- INSTRUCTIONS FOR THE TASK:
Your task is to transcribe the entries below exactly, from their first line down to the line containing "ATOM 19 C CA", and to stop there.
─── DATA TO PROCESS ───
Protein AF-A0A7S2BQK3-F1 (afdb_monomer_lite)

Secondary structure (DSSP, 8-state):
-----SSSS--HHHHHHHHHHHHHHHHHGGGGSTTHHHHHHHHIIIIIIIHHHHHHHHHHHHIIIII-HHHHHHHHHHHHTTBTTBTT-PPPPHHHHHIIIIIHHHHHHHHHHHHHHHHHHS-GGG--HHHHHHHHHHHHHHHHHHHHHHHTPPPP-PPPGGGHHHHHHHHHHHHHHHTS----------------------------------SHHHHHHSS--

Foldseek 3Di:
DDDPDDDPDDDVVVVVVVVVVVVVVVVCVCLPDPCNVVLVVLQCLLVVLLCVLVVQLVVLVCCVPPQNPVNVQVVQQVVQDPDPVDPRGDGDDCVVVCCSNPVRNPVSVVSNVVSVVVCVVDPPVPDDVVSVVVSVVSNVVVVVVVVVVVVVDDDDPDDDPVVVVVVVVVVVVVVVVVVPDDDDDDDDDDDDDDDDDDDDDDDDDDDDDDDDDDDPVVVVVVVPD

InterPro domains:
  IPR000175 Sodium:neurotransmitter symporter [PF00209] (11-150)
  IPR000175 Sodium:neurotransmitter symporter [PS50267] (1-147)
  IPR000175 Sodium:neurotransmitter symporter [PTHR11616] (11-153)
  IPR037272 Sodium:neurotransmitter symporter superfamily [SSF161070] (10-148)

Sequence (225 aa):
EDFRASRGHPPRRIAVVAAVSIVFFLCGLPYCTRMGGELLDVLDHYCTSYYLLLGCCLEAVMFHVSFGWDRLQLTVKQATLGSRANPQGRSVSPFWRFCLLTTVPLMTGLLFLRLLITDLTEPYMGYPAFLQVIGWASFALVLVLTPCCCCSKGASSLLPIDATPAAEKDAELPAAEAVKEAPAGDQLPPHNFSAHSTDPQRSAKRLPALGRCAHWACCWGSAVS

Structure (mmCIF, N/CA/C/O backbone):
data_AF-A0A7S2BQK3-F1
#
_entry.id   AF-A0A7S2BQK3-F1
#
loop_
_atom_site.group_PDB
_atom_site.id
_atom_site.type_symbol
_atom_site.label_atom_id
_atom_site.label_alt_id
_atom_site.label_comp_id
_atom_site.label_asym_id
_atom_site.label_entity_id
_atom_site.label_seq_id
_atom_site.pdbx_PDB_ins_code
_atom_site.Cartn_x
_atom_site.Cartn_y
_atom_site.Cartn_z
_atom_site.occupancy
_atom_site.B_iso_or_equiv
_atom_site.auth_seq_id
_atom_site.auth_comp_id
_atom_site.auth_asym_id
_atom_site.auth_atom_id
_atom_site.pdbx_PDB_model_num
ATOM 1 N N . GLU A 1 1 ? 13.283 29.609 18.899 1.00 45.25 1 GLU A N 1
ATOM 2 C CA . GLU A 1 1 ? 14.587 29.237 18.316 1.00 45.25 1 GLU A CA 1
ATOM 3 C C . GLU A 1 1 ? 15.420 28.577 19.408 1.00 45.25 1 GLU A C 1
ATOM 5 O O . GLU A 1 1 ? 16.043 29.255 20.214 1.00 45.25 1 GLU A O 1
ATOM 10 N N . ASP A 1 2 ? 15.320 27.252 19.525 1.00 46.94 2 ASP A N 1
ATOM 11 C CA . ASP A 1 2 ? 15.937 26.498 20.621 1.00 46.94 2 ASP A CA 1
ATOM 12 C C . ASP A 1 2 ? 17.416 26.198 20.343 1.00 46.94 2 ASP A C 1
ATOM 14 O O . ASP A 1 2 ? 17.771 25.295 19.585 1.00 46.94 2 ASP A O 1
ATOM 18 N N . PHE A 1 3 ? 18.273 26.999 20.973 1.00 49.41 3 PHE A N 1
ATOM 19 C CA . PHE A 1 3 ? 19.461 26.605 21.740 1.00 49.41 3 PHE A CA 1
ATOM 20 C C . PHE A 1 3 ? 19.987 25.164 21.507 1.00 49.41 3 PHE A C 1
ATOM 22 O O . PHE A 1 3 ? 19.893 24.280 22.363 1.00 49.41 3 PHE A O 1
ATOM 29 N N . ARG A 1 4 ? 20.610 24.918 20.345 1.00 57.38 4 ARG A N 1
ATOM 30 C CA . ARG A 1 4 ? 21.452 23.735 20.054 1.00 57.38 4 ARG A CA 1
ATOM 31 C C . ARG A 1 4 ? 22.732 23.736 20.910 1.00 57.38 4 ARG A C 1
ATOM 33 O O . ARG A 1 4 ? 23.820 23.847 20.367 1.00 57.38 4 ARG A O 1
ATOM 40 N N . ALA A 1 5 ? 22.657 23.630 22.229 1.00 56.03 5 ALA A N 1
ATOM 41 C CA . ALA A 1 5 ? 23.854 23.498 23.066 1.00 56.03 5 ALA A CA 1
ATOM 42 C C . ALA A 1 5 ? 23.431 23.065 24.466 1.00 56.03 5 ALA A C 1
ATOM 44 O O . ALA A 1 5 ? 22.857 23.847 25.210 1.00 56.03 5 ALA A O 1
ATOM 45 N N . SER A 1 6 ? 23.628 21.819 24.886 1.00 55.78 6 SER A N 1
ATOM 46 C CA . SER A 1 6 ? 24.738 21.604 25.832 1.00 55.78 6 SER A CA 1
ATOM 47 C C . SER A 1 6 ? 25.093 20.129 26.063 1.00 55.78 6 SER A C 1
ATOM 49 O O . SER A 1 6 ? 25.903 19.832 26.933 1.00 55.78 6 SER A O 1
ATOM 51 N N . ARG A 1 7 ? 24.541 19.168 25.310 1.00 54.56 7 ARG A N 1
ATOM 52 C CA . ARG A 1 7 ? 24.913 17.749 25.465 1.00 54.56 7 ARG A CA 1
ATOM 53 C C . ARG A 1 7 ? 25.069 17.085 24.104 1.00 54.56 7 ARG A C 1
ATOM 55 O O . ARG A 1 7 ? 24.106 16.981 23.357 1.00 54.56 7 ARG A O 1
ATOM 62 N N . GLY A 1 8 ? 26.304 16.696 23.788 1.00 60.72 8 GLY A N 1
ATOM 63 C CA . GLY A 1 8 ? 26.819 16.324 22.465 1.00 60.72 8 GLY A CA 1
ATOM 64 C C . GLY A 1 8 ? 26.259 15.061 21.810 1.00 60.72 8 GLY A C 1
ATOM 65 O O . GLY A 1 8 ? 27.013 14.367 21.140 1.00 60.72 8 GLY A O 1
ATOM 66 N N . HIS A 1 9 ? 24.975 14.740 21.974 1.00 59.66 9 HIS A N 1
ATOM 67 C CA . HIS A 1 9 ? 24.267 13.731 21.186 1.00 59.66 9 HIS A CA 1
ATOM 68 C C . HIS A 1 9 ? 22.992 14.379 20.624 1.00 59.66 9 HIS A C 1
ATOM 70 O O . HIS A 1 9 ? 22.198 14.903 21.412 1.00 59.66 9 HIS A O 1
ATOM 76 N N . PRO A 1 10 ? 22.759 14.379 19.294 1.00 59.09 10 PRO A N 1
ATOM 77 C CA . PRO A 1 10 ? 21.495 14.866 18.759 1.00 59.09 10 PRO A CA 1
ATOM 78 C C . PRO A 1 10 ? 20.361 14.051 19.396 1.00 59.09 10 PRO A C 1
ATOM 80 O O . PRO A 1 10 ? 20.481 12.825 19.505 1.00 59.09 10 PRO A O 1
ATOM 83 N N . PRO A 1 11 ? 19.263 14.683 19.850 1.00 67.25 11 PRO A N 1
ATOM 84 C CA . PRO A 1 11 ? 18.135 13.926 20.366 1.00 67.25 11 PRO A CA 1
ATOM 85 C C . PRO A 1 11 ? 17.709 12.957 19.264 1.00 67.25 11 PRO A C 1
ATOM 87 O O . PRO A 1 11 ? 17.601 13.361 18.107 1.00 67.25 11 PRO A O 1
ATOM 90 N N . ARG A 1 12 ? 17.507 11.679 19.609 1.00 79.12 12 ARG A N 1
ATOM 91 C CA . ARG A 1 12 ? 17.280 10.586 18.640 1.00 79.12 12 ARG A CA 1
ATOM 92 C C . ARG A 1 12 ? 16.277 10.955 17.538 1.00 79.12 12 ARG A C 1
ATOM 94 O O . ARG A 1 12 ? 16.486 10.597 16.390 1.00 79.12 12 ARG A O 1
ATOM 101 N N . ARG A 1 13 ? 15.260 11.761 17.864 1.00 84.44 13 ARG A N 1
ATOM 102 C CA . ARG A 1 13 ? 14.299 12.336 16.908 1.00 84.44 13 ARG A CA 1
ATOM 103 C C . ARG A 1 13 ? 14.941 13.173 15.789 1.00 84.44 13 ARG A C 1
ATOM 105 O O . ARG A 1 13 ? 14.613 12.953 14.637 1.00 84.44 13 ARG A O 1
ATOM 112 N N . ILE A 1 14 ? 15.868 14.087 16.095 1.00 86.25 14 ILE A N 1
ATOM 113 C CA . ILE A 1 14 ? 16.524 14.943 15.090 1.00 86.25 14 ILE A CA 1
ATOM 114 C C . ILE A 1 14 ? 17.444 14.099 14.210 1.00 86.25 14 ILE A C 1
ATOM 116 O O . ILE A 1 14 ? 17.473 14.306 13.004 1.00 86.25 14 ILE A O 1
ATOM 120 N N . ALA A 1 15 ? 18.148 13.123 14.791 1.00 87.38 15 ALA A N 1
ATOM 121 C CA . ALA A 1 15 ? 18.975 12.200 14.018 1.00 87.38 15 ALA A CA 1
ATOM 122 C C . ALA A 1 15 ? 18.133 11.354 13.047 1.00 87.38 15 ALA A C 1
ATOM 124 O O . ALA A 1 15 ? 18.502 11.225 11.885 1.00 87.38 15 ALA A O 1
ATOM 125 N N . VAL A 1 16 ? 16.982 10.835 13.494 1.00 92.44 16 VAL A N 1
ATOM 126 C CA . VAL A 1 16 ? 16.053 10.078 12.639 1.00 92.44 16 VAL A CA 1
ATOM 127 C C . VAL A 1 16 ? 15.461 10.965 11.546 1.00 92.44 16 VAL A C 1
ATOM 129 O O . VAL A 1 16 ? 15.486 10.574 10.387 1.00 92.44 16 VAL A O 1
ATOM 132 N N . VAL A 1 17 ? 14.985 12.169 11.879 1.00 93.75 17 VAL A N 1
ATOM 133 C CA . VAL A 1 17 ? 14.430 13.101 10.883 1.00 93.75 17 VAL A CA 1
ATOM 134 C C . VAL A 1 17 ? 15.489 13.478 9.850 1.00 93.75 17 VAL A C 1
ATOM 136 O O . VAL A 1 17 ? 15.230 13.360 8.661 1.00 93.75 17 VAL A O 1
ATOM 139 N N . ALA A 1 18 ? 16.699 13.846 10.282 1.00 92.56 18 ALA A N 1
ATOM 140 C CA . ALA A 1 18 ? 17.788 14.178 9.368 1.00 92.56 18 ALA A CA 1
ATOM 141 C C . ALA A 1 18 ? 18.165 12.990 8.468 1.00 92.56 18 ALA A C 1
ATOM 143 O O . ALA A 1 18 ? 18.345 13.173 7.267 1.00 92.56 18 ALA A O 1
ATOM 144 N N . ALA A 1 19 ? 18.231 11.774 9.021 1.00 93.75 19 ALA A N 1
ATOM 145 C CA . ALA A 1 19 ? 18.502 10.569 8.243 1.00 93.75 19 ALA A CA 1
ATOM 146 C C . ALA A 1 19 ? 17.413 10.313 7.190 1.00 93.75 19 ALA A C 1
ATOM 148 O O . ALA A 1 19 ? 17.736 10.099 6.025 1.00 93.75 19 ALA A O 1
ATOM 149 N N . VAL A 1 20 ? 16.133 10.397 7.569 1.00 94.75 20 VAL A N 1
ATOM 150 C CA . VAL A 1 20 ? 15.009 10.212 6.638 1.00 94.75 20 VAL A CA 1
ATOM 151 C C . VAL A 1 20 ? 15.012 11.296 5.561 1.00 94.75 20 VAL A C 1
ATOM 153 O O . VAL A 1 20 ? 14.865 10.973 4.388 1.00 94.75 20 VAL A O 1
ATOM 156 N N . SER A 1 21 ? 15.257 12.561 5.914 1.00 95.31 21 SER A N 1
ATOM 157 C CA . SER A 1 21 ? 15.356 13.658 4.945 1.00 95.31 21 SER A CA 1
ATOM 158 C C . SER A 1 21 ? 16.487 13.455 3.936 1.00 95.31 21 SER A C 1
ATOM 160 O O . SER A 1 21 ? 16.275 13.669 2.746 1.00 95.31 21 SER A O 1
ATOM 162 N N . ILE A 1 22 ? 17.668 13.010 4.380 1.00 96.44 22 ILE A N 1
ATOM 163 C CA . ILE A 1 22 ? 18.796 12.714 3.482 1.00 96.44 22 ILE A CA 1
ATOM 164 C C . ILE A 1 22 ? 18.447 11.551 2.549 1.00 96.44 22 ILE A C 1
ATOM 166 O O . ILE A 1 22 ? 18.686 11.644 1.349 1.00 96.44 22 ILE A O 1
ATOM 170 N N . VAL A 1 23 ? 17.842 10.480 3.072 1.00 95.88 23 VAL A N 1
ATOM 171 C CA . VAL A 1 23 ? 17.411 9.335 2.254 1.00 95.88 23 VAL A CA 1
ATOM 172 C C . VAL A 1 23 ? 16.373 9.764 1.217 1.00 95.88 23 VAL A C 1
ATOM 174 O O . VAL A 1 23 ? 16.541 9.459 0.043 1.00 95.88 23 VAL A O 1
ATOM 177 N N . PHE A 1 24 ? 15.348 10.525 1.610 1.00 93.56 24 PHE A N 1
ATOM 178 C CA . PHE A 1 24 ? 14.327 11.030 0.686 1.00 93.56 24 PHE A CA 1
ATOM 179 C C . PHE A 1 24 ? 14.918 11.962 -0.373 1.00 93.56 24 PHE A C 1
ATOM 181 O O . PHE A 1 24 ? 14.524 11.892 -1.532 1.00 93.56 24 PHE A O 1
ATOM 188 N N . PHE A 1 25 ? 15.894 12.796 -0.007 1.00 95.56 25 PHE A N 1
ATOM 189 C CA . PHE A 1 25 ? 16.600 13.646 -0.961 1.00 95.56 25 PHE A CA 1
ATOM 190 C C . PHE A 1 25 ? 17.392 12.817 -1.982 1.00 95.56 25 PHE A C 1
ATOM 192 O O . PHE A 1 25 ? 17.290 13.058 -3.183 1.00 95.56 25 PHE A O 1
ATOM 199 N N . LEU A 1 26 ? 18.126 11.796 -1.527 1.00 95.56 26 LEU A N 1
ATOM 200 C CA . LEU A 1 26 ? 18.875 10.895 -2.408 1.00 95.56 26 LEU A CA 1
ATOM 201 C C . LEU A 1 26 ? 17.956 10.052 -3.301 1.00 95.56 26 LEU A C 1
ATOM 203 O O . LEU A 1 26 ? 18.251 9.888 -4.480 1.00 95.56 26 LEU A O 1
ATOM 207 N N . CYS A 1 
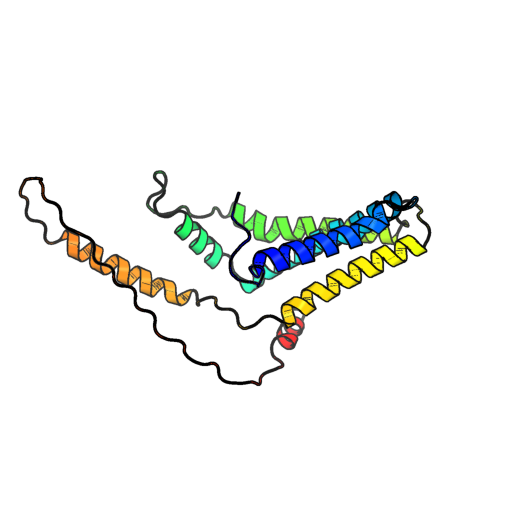27 ? 16.829 9.566 -2.777 1.00 91.19 27 CYS A N 1
ATOM 208 C CA . CYS A 1 27 ? 15.793 8.896 -3.566 1.00 91.19 27 CYS A CA 1
ATOM 209 C C . CYS A 1 27 ? 15.080 9.853 -4.534 1.00 91.19 27 CYS A C 1
ATOM 211 O O . CYS A 1 27 ? 14.573 9.405 -5.555 1.00 91.19 27 CYS A O 1
ATOM 213 N N . GLY A 1 28 ? 15.050 11.153 -4.226 1.00 91.69 28 GLY A N 1
ATOM 214 C CA . GLY A 1 28 ? 14.490 12.213 -5.062 1.00 91.69 28 GLY A CA 1
ATOM 215 C C . GLY A 1 28 ? 15.356 12.570 -6.277 1.00 91.69 28 GLY A C 1
ATOM 216 O O . GLY A 1 28 ? 14.830 12.886 -7.340 1.00 91.69 28 GLY A O 1
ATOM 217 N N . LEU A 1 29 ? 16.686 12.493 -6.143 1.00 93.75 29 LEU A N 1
───
- RESULT FOR THIS EXERCISE:
Protein AF-A0A7S2BQK3-F1 (afdb_monomer_lite)

Secondary structure (DSSP, 8-state):
-----SSSS--HHHHHHHHHHHHHHHHHGGGGSTTHHHHHHHHIIIIIIIHHHHHHHHHHHHIIIII-HHHHHHHHHHHHTTBTTBTT-PPPPHHHHHIIIIIHHHHHHHHHHHHHHHHHHS-GGG--HHHHHHHHHHHHHHHHHHHHHHHTPPPP-PPPGGGHHHHHHHHHHHHHHHTS----------------------------------SHHHHHHSS--

Foldseek 3Di:
DDDPDDDPDDDVVVVVVVVVVVVVVVVCVCLPDPCNVVLVVLQCLLVVLLCVLVVQLVVLVCCVPPQNPVNVQVVQQVVQDPDPVDPRGDGDDCVVVCCSNPVRNPVSVVSNVVSVVVCVVDPPVPDDVVSVVVSVVSNVVVVVVVVVVVVVDDDDPDDDPVVVVVVVVVVVVVVVVVVPDDDDDDDDDDDDDDDDDDDDDDDDDDDDDDDDDDDPVVVVVVVPD

InterPro domains:
  IPR000175 Sodium:neurotransmitter symporter [PF00209] (11-150)
  IPR000175 Sodium:neurotransmitter symporter [PS50267] (1-147)
  IPR000175 Sodium:neurotransmitter symporter [PTHR11616] (11-153)
  IPR037272 Sodium:neurotransmitter symporter superfamily [SSF161070] (10-148)

Sequence (225 aa):
EDFRASRGHPPRRIAVVAAVSIVFFLCGLPYCTRMGGELLDVLDHYCTSYYLLLGCCLEAVMFHVSFGWDRLQLTVKQATLGSRANPQGRSVSPFWRFCLLTTVPLMTGLLFLRLLITDLTEPYMGYPAFLQVIGWASFALVLVLTPCCCCSKGASSLLPIDATPAAEKDAELPAAEAVKEAPAGDQLPPHNFSAHSTDPQRSAKRLPALGRCAHWACCWGSAVS

Structure (mmCIF, N/CA/C/O backbone):
data_AF-A0A7S2BQK3-F1
#
_entry.id   AF-A0A7S2BQK3-F1
#
loop_
_atom_site.group_PDB
_atom_site.id
_atom_site.type_symbol
_atom_site.label_atom_id
_atom_site.label_alt_id
_atom_site.label_comp_id
_atom_site.label_asym_id
_atom_site.label_entity_id
_atom_site.label_seq_id
_atom_site.pdbx_PDB_ins_code
_atom_site.Cartn_x
_atom_site.Cartn_y
_atom_site.Cartn_z
_atom_site.occupancy
_atom_site.B_iso_or_equiv
_atom_site.auth_seq_id
_atom_site.auth_comp_id
_atom_site.auth_asym_id
_atom_site.auth_atom_id
_atom_site.pdbx_PDB_model_num
ATOM 1 N N . GLU A 1 1 ? 13.283 29.609 18.899 1.00 45.25 1 GLU A N 1
ATOM 2 C CA . GLU A 1 1 ? 14.587 29.237 18.316 1.00 45.25 1 GLU A CA 1
ATOM 3 C C . GLU A 1 1 ? 15.420 28.577 19.408 1.00 45.25 1 GLU A C 1
ATOM 5 O O . GLU A 1 1 ? 16.043 29.255 20.214 1.00 45.25 1 GLU A O 1
ATOM 10 N N . ASP A 1 2 ? 15.320 27.252 19.525 1.00 46.94 2 ASP A N 1
ATOM 11 C CA . ASP A 1 2 ? 15.937 26.498 20.621 1.00 46.94 2 ASP A CA 1
ATOM 12 C C . ASP A 1 2 ? 17.416 26.198 20.343 1.00 46.94 2 ASP A C 1
ATOM 14 O O . ASP A 1 2 ? 17.771 25.295 19.585 1.00 46.94 2 ASP A O 1
ATOM 18 N N . PHE A 1 3 ? 18.273 26.999 20.973 1.00 49.41 3 PHE A N 1
ATOM 19 C CA . PHE A 1 3 ? 19.461 26.605 21.740 1.00 49.41 3 PHE A CA 1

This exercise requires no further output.